En procédant ainsi, on coupe l'Europe (censée être un phare de la démocratie...), d'un lien direct avec ses propres citoyens. C'est là une très grave erreur.
Il y avait bien une porte de sortie : c'est que l'on donne clairement mandat aux futurs députés européens de fixer les institutions.
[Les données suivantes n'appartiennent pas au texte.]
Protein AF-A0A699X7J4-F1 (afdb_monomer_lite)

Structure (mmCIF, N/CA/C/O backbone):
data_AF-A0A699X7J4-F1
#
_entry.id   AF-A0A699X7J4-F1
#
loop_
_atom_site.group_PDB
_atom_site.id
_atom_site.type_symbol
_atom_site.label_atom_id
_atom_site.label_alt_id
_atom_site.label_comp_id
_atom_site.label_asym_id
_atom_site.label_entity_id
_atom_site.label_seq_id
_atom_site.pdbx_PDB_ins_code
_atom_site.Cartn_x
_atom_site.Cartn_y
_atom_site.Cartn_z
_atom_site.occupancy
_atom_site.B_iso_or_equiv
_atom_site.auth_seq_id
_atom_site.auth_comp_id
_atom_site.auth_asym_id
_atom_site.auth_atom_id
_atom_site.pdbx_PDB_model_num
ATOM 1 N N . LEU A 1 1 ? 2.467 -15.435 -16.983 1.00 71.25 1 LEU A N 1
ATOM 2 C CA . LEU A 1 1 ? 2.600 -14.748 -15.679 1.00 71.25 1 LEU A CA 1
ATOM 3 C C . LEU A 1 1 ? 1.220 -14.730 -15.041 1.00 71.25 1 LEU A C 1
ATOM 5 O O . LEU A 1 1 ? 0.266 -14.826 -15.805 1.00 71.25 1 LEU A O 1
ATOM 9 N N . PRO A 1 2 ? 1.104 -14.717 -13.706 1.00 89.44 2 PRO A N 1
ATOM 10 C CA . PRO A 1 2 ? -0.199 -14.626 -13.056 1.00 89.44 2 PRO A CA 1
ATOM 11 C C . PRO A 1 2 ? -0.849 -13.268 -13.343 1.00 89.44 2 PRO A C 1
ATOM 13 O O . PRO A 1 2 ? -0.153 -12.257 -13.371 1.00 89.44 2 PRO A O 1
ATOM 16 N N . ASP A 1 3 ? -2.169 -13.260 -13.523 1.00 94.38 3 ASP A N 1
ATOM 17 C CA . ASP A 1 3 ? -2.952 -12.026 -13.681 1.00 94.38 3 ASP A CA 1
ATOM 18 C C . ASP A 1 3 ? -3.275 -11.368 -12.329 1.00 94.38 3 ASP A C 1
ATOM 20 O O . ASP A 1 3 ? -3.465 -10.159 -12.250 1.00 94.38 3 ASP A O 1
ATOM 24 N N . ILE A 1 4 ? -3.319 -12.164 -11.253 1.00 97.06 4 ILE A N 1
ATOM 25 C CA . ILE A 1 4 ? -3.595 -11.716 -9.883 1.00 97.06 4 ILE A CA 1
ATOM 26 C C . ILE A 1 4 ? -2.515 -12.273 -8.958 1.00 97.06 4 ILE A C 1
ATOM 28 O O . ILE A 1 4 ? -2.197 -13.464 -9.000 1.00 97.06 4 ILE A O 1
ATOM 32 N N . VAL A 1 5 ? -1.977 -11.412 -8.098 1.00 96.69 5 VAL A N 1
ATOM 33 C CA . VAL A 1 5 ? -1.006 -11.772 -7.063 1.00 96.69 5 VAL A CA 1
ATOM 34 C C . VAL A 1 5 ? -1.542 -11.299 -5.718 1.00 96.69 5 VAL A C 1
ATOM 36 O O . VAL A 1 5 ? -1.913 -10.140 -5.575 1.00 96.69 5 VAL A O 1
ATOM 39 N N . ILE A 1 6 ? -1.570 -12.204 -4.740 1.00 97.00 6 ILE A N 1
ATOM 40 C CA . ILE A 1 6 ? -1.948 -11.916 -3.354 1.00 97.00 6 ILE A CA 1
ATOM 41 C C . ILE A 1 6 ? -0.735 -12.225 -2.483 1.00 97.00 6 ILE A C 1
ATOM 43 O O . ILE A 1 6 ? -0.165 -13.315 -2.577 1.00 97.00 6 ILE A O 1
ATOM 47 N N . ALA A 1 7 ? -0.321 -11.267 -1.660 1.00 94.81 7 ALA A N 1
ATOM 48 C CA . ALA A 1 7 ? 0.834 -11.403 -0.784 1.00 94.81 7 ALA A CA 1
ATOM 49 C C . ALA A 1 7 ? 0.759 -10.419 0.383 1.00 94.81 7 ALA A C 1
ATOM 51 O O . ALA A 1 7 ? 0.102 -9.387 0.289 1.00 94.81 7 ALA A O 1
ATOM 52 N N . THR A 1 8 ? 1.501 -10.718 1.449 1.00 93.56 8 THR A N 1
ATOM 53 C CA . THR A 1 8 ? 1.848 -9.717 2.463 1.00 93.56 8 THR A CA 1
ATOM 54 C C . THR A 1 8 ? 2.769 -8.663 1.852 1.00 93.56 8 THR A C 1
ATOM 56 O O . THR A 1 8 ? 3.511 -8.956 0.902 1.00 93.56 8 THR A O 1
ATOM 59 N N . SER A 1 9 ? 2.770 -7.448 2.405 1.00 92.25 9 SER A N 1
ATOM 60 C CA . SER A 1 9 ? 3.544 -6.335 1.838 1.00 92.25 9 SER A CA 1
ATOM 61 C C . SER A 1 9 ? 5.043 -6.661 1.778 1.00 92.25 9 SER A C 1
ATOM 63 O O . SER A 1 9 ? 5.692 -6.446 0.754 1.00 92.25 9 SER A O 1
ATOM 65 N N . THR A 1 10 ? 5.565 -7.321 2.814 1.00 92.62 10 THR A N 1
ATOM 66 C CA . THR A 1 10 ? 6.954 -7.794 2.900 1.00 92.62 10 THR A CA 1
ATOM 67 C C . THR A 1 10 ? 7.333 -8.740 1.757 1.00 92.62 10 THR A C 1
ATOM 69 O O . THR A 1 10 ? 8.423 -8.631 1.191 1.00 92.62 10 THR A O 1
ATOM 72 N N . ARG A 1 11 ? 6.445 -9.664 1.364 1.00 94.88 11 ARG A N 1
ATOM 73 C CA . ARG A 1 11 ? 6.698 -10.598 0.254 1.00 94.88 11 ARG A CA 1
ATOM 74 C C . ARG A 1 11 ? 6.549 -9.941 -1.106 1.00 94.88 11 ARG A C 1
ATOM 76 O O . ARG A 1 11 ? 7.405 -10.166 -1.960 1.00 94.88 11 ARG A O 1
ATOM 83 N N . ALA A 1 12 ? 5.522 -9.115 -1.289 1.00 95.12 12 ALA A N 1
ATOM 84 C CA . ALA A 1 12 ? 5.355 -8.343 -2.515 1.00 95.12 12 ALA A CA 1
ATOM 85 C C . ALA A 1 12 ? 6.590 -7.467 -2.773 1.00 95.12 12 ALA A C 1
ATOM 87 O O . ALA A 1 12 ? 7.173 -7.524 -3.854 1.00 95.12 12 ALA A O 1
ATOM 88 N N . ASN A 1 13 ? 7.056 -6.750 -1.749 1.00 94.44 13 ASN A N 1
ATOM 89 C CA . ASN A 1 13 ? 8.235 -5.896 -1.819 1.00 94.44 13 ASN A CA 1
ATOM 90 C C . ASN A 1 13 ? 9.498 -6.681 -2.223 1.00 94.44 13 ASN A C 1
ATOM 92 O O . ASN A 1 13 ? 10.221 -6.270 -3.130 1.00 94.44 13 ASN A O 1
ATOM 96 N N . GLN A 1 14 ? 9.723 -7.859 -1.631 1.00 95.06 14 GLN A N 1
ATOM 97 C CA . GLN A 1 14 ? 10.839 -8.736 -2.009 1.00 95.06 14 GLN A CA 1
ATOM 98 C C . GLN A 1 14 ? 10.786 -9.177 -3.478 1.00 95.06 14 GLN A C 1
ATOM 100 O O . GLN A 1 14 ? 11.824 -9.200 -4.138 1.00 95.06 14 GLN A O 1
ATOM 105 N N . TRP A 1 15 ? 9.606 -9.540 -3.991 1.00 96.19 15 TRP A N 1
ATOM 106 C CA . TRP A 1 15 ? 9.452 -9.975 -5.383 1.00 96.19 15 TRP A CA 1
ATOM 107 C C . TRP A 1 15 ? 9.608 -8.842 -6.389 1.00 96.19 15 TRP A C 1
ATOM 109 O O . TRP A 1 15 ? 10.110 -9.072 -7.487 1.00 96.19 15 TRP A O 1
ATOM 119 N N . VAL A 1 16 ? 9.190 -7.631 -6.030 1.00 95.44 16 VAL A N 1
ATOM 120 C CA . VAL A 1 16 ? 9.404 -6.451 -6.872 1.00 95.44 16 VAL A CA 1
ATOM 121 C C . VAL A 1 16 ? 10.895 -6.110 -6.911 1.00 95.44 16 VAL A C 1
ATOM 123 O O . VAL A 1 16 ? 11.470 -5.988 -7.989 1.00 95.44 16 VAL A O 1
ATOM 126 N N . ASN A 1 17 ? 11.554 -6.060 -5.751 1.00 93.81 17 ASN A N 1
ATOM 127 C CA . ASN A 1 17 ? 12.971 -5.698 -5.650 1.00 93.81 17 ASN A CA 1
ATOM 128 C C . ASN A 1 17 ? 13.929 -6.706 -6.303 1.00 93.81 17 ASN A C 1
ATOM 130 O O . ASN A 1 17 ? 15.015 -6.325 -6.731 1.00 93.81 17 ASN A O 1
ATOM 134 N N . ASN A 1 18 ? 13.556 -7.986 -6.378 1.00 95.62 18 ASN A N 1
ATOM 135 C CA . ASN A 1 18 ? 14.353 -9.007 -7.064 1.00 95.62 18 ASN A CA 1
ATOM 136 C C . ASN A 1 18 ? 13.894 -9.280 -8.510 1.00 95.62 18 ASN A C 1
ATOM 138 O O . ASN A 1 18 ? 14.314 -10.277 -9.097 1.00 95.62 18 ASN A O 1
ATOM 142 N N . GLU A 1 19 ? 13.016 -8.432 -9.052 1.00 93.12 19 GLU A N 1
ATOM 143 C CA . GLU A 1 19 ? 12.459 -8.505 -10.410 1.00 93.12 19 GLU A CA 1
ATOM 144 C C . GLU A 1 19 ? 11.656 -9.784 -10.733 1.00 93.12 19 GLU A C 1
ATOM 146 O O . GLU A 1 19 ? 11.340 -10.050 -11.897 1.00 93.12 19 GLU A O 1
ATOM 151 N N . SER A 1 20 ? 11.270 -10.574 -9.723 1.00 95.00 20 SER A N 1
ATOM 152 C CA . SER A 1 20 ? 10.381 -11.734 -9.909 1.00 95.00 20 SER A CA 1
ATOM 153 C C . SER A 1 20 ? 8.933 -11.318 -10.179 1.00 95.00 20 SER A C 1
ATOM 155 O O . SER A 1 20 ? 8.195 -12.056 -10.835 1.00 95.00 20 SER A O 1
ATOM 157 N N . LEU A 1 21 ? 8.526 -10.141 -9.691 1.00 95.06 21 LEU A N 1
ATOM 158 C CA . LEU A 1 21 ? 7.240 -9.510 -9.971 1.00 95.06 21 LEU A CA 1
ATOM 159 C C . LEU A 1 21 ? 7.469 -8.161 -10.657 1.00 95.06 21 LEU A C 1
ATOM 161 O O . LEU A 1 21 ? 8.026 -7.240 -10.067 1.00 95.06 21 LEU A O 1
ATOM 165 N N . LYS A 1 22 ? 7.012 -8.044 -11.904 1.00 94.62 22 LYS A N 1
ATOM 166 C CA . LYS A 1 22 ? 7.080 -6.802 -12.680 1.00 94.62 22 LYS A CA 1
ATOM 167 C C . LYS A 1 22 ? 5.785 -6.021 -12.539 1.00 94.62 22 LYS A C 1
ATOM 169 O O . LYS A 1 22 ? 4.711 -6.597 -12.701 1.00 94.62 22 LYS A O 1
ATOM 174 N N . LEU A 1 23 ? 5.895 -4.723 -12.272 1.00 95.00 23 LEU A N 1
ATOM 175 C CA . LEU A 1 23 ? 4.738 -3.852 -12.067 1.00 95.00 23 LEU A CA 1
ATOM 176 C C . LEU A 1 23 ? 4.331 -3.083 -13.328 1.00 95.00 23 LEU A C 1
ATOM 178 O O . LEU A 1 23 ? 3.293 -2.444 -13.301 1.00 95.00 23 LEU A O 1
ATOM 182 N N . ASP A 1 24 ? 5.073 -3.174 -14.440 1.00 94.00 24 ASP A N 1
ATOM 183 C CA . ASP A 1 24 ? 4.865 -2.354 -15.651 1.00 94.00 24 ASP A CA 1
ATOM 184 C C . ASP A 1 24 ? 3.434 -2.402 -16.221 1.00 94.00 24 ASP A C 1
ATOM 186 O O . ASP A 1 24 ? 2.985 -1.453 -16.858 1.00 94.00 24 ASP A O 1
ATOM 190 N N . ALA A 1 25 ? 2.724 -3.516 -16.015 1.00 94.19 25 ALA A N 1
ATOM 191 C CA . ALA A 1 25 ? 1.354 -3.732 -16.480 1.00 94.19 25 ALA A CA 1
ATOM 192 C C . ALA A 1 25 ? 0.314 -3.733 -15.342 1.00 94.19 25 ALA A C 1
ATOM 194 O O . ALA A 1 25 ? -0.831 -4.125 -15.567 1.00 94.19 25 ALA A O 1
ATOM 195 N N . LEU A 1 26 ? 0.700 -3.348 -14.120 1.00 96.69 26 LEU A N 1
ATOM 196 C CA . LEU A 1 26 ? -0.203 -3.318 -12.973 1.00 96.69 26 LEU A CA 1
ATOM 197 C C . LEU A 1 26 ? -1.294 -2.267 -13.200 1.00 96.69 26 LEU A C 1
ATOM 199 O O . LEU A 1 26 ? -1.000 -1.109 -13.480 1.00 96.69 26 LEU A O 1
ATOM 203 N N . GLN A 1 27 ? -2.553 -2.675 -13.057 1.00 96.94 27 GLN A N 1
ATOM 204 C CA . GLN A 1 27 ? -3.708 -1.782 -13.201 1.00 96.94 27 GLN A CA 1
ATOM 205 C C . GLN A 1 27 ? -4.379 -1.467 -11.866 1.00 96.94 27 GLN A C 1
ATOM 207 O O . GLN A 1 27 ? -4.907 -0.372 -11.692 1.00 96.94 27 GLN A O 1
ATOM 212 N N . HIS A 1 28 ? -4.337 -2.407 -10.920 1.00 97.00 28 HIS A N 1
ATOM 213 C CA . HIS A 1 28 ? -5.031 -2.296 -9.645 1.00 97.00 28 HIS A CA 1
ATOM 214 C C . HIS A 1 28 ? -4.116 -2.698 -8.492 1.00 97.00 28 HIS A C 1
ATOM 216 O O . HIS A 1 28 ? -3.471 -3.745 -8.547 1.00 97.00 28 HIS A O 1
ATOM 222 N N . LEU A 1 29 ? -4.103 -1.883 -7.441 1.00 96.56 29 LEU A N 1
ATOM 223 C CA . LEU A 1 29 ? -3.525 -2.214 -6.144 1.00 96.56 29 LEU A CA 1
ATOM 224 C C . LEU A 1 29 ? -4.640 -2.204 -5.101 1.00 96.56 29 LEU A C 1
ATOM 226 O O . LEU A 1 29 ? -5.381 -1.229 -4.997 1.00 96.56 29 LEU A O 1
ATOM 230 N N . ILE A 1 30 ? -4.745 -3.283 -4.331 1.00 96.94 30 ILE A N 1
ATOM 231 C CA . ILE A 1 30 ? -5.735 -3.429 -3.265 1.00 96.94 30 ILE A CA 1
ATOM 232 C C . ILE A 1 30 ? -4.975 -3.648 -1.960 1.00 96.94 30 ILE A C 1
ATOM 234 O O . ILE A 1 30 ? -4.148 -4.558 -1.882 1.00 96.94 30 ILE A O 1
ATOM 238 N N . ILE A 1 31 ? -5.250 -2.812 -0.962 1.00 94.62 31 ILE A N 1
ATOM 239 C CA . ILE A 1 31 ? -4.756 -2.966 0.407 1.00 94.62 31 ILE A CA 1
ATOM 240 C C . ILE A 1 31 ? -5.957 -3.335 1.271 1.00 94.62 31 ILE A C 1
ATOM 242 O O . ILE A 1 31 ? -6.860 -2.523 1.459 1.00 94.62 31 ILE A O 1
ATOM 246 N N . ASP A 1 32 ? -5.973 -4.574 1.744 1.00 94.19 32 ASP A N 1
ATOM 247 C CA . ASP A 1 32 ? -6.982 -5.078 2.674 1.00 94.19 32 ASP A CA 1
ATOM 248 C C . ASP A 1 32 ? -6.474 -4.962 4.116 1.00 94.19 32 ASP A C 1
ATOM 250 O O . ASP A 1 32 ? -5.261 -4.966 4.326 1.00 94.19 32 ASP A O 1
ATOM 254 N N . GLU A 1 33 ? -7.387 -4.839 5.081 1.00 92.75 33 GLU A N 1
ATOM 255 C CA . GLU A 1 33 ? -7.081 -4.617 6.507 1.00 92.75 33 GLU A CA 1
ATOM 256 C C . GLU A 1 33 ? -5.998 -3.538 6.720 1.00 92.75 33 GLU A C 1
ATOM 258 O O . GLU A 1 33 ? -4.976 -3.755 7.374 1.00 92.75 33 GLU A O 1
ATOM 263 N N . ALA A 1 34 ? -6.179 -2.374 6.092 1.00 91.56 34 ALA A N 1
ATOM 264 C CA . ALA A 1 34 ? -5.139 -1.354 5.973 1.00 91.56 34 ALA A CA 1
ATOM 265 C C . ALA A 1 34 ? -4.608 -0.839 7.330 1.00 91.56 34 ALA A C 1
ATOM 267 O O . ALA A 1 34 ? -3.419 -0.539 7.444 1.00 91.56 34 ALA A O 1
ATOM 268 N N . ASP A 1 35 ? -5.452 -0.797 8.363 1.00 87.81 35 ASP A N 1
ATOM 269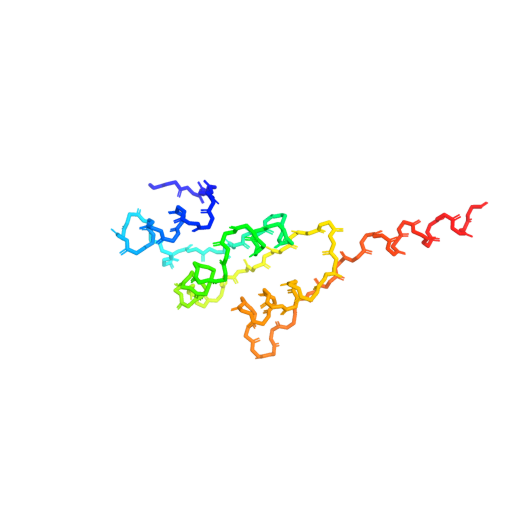 C CA . ASP A 1 35 ? -5.087 -0.488 9.752 1.00 87.81 35 ASP A CA 1
ATOM 270 C C . ASP A 1 35 ? -4.124 -1.526 10.362 1.00 87.81 35 ASP A C 1
ATOM 272 O O . ASP A 1 35 ? -3.185 -1.189 11.094 1.00 87.81 35 ASP A O 1
ATOM 276 N N . LEU A 1 36 ? -4.296 -2.799 10.015 1.00 89.75 36 LEU A N 1
ATOM 277 C CA . LEU A 1 36 ? -3.406 -3.878 10.432 1.00 89.75 36 LEU A CA 1
ATOM 278 C C . LEU A 1 36 ? -2.125 -3.917 9.595 1.00 89.75 36 LEU A C 1
ATOM 280 O O . LEU A 1 36 ? -1.036 -4.085 10.142 1.00 89.75 36 LEU A O 1
ATOM 284 N N . VAL A 1 37 ? -2.218 -3.722 8.280 1.00 89.62 37 VAL A N 1
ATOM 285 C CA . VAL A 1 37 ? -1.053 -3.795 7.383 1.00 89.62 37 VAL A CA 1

Ainsi, le lien entre populations et institutions aurait était créé, notamment à travers une campagne électorale.
Mais là, procéder de la sorte, c'est, au mieux de l'aveuglement de la part des européistes conservateurs, au pire du sabordage de la part des national-eurosceptiques réactionnaires...
Ecrit par : Ronan | 07.11.2007
Un traité de259 pages, c'estquand mêmesource de bonnes prises de têtes pour les étudiants en droit communautaire...
Imagine si quelqun te demande les changements pour le Parlement européen : tu les donnes mais il va falloir lui dire que ce ne sera pas applicable avant 2014, voir 2017...
Bref, pour un Traité simplifié...
Ecrit par : Fabien | 08.11.2007
Bah, on aurait pu faire exactement les mêmes reproches au Traité précédant. c'est d'ailleurs en partie l'épaisseur et la complexité de l' ''annuaire'' soumis à leur réflexion (et quinze ans sans aucune pédagogie européenne depuis la campagne de 1992) qui (sans parler même de l'impopularité de nos gouvernants d'alors et de certains ''mensonges'' de campagne) ont plombé la campagne référendaire.
Cela dit, l'inquiétude de nos contemporains dépasse désormais le simple fait que le document soit épais et complètement illisible (effectivement). Aujourd'hui, ce qu'ils retiennent avant toute chose, c'est que tout cela a - une nouvelle fois - été négocié dans leur dos et sans eux.
Après ça, en cas de référendum (indépendamment de la ''qualité'' du texte obtenu) : soit la lassitude l'emporte, soit on aura 65% de NON.